Kernel Multigrid: Accelerate Back-fitting via Sparse Gaussian Process Regression

Lu Zou,Liang Ding
2024-03-31
Abstract:dditive Gaussian Processes (GPs) are popular approaches for nonparametric feature selection. The common training method for these models is Bayesian Back-fitting. However, the convergence rate of Back-fitting in training additive GPs is still an open problem. By utilizing a technique called Kernel Packets (KP), we prove that the convergence rate of Back-fitting is no faster than $(1-\mathcal{O}(\frac{1}{n}))^t$, where $n$ and $t$ denote the data size and the iteration number, respectively. Consequently, Back-fitting requires a minimum of $\mathcal{O}(n\log n)$ iterations to achieve convergence.

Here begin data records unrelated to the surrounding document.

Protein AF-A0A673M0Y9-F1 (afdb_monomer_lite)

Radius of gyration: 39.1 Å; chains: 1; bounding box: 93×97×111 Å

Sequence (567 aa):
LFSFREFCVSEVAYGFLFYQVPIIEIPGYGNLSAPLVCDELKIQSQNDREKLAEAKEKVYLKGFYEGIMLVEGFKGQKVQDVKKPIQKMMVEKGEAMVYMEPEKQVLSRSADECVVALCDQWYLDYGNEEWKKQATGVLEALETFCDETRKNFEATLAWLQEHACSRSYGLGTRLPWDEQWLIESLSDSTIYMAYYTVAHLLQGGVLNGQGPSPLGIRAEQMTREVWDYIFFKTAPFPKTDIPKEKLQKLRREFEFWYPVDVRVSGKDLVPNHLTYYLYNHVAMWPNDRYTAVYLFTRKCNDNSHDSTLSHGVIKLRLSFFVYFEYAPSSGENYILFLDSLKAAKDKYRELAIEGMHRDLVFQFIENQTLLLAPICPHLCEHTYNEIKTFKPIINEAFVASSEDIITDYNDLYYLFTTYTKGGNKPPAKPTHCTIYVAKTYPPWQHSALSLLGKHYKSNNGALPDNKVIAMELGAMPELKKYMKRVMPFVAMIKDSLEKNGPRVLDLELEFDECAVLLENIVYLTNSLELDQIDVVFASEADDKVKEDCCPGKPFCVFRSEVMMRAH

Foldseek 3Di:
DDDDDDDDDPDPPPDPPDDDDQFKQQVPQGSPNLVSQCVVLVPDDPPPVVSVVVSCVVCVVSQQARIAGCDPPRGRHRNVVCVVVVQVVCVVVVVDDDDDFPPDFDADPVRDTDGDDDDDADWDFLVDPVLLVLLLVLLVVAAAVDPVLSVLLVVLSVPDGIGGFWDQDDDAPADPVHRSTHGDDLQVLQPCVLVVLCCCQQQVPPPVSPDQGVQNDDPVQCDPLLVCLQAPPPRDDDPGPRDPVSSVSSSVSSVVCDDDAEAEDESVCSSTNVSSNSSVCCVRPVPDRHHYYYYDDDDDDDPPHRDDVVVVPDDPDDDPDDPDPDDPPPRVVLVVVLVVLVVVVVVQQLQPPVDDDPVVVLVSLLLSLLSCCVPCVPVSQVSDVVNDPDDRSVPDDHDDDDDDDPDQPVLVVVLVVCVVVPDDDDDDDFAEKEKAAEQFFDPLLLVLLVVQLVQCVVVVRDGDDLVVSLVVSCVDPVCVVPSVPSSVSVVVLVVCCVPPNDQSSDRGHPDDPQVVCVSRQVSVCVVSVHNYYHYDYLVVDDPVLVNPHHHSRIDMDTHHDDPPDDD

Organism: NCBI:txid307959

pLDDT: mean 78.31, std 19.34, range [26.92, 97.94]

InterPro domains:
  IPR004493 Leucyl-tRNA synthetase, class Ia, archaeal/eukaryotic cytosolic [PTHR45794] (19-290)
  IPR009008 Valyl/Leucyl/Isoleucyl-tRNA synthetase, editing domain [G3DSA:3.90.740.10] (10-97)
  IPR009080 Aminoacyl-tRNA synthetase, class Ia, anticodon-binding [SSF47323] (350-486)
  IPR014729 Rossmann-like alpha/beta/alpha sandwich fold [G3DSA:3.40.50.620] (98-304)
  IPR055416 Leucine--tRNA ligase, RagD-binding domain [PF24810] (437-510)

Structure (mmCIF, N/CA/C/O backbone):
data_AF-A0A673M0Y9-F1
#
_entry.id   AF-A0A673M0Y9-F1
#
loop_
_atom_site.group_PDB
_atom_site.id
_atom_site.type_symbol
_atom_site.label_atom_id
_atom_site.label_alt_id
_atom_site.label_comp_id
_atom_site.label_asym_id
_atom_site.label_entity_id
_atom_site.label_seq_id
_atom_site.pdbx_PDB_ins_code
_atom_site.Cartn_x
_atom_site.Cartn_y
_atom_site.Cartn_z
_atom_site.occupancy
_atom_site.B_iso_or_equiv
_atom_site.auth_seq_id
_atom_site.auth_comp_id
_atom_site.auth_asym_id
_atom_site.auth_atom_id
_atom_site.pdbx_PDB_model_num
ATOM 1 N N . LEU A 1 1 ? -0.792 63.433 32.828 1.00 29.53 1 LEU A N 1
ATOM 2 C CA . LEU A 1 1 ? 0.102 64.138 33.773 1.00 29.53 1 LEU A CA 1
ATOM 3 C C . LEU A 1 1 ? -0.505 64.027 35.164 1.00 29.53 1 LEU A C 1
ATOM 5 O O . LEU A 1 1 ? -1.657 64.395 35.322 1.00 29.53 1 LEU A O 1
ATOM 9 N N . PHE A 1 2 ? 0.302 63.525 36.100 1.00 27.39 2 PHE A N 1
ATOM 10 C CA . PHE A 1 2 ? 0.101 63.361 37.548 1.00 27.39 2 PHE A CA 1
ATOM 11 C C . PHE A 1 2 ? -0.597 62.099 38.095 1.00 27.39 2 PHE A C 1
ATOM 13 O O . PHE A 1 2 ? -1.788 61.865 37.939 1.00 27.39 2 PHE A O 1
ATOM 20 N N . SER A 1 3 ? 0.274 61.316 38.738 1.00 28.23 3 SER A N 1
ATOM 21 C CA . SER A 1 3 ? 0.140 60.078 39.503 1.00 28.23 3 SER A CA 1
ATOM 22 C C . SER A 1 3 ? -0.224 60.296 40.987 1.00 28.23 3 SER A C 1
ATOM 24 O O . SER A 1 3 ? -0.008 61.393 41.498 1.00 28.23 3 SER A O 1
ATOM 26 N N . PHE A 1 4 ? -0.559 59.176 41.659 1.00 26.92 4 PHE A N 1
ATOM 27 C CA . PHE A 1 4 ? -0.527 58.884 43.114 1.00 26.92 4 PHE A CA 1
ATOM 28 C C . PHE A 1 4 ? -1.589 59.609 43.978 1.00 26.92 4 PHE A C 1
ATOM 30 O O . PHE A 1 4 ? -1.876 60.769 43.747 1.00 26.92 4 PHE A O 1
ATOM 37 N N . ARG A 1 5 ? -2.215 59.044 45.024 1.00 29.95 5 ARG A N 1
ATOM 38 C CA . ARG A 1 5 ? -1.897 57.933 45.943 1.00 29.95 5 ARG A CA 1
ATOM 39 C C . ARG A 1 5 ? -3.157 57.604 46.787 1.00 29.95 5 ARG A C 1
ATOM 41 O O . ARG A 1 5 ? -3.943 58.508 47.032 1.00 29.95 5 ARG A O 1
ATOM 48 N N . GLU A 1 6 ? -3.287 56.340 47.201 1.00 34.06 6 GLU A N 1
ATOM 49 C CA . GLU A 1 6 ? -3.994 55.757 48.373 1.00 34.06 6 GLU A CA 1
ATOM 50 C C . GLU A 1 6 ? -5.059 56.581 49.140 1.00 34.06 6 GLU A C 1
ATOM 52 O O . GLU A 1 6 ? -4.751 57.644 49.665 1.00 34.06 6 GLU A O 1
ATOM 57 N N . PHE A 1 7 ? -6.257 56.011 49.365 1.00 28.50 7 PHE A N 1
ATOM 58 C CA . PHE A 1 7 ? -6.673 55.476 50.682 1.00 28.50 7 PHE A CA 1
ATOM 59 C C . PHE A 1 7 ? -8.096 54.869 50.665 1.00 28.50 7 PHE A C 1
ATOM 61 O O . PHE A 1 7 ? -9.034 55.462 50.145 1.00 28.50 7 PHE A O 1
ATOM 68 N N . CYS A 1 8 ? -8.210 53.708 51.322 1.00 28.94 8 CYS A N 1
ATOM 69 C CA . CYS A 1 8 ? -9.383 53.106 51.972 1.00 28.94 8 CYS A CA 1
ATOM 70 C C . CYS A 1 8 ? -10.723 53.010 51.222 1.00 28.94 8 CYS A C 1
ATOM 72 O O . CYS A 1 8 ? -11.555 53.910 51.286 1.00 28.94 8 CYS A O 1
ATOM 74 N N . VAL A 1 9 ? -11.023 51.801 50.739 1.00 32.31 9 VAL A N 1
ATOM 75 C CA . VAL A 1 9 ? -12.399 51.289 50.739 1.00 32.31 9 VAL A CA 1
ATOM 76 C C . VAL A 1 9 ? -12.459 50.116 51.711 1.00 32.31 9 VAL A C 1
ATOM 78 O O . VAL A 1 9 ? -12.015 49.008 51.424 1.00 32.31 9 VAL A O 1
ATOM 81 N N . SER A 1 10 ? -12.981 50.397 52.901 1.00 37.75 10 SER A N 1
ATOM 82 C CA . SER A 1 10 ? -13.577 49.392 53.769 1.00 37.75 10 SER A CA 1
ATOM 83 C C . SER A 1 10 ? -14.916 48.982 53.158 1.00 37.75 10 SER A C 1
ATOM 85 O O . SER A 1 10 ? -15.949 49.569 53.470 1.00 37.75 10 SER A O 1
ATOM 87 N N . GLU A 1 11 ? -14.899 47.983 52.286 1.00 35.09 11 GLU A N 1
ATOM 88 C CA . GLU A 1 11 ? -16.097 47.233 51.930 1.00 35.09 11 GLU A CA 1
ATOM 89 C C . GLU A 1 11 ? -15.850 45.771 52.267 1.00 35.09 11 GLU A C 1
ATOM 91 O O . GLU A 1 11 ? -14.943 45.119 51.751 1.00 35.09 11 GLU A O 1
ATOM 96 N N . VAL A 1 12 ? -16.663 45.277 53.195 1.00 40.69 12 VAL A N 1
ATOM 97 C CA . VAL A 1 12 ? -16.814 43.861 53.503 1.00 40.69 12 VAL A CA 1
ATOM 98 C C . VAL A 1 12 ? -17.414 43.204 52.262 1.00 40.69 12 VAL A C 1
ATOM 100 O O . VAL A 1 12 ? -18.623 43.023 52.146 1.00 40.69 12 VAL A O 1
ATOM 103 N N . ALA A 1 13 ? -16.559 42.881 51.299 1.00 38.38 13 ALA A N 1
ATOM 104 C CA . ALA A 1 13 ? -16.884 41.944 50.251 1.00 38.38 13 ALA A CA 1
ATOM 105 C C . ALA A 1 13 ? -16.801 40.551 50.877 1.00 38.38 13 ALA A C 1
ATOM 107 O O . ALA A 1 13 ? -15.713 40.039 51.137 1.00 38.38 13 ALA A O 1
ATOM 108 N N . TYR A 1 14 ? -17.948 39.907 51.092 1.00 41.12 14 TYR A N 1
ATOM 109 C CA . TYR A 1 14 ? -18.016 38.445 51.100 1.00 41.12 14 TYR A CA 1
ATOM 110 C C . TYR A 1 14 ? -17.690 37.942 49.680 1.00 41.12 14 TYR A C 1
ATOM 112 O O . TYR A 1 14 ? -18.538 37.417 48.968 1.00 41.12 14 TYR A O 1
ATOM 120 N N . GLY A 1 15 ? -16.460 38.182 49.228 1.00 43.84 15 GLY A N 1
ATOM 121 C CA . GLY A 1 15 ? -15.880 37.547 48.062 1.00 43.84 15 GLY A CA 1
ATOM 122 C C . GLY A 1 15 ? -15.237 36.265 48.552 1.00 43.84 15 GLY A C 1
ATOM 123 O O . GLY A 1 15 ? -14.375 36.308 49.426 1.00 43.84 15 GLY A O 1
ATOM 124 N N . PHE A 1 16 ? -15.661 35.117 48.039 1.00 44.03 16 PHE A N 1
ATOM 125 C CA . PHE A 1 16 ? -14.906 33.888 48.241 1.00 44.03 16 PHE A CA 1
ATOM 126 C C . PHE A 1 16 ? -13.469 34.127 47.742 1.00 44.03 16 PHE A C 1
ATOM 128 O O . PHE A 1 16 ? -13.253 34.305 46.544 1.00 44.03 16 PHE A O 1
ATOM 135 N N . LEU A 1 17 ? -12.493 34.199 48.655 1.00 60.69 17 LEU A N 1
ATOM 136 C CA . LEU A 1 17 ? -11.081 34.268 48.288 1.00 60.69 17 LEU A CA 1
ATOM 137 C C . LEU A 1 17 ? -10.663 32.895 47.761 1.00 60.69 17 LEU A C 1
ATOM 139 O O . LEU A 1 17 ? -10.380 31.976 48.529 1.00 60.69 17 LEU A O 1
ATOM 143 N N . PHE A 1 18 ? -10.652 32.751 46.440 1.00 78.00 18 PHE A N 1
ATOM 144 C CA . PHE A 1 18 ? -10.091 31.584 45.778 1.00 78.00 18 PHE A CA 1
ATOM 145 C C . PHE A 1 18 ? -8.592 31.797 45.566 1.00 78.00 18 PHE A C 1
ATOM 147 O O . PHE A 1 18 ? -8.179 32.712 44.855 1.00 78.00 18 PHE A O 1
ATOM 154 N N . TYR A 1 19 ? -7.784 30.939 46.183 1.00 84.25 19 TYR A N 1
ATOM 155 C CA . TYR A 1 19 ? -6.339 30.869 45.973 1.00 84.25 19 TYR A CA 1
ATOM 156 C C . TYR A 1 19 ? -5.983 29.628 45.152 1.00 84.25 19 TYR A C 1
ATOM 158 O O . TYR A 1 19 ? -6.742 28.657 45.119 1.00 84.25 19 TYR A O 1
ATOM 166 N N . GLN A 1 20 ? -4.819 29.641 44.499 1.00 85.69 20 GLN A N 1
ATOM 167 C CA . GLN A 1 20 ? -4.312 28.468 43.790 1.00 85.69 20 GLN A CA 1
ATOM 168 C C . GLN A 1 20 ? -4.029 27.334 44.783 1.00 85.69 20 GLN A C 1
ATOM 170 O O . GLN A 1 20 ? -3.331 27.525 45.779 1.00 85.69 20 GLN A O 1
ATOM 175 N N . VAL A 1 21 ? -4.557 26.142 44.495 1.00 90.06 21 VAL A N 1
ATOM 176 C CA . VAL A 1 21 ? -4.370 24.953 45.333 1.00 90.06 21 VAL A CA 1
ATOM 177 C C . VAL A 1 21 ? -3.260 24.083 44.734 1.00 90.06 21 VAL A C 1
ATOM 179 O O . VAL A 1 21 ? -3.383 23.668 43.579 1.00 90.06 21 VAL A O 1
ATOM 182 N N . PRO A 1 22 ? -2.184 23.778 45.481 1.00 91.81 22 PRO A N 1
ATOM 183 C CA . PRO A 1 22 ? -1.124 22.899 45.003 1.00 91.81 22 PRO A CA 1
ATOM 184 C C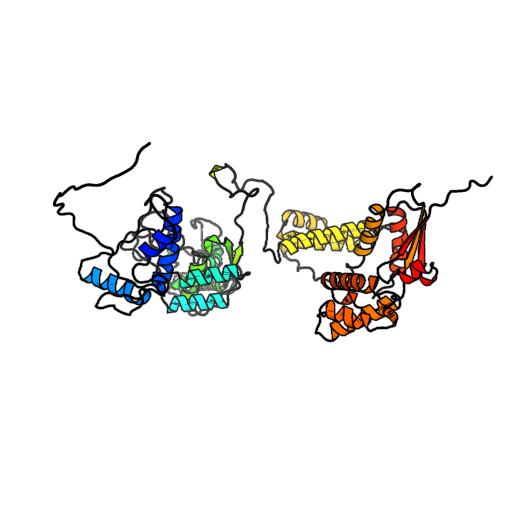 . PRO A 1 22 ? -1.604 21.439 44.995 1.00 91.81 22 PRO A C 1
ATOM 186 O O . PRO A 1 22 ? -1.821 20.840 46.046 1.00 91.81 22 PRO A O 1
ATOM 189 N N . ILE A 1 23 ? -1.774 20.863 43.802 1.00 93.50 23 ILE A N 1
ATOM 190 C CA . ILE A 1 23 ? -2.245 19.474 43.610 1.00 93.50 23 ILE A CA 1
ATOM 191 C C . ILE A 1 23 ? -1.136 18.582 43.041 1.00 93.50 23 ILE A C 1
ATOM 193 O O . ILE A 1 23 ? -1.022 17.419 43.431 1.00 93.50 23 ILE A O 1
ATOM 197 N N . ILE A 1 24 ? -0.327 19.126 42.129 1.00 94.00 24 ILE A N 1
ATOM 198 C CA . ILE A 1 24 ? 0.726 18.412 41.401 1.00 94.00 24 ILE A CA 1
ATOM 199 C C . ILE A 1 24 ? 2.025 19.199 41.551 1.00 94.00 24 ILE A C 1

Based on KPs, we further propose an algorithm called Kernel Multigrid (KMG). This algorithm enhances Back-fitting by incorporating a sparse Gaussian Process Regression (GPR) to process the residuals after each Back-fitting iteration. It is applicable to additive GPs with both structured and scattered data. Theoretically, we prove that KMG reduces the required iterations to $\mathcal{O}(\log n)$ while preserving the time and space complexities at $\mathcal{O}(n\log n)$ and $\mathcal{O}(n)$ per iteration, respectively. Numerically, by employing a sparse GPR with merely 10 inducing points, KMG can produce accurate approximations of high-dimensional targets within 5 iterations.
Machine Learning
What problem does this paper attempt to address?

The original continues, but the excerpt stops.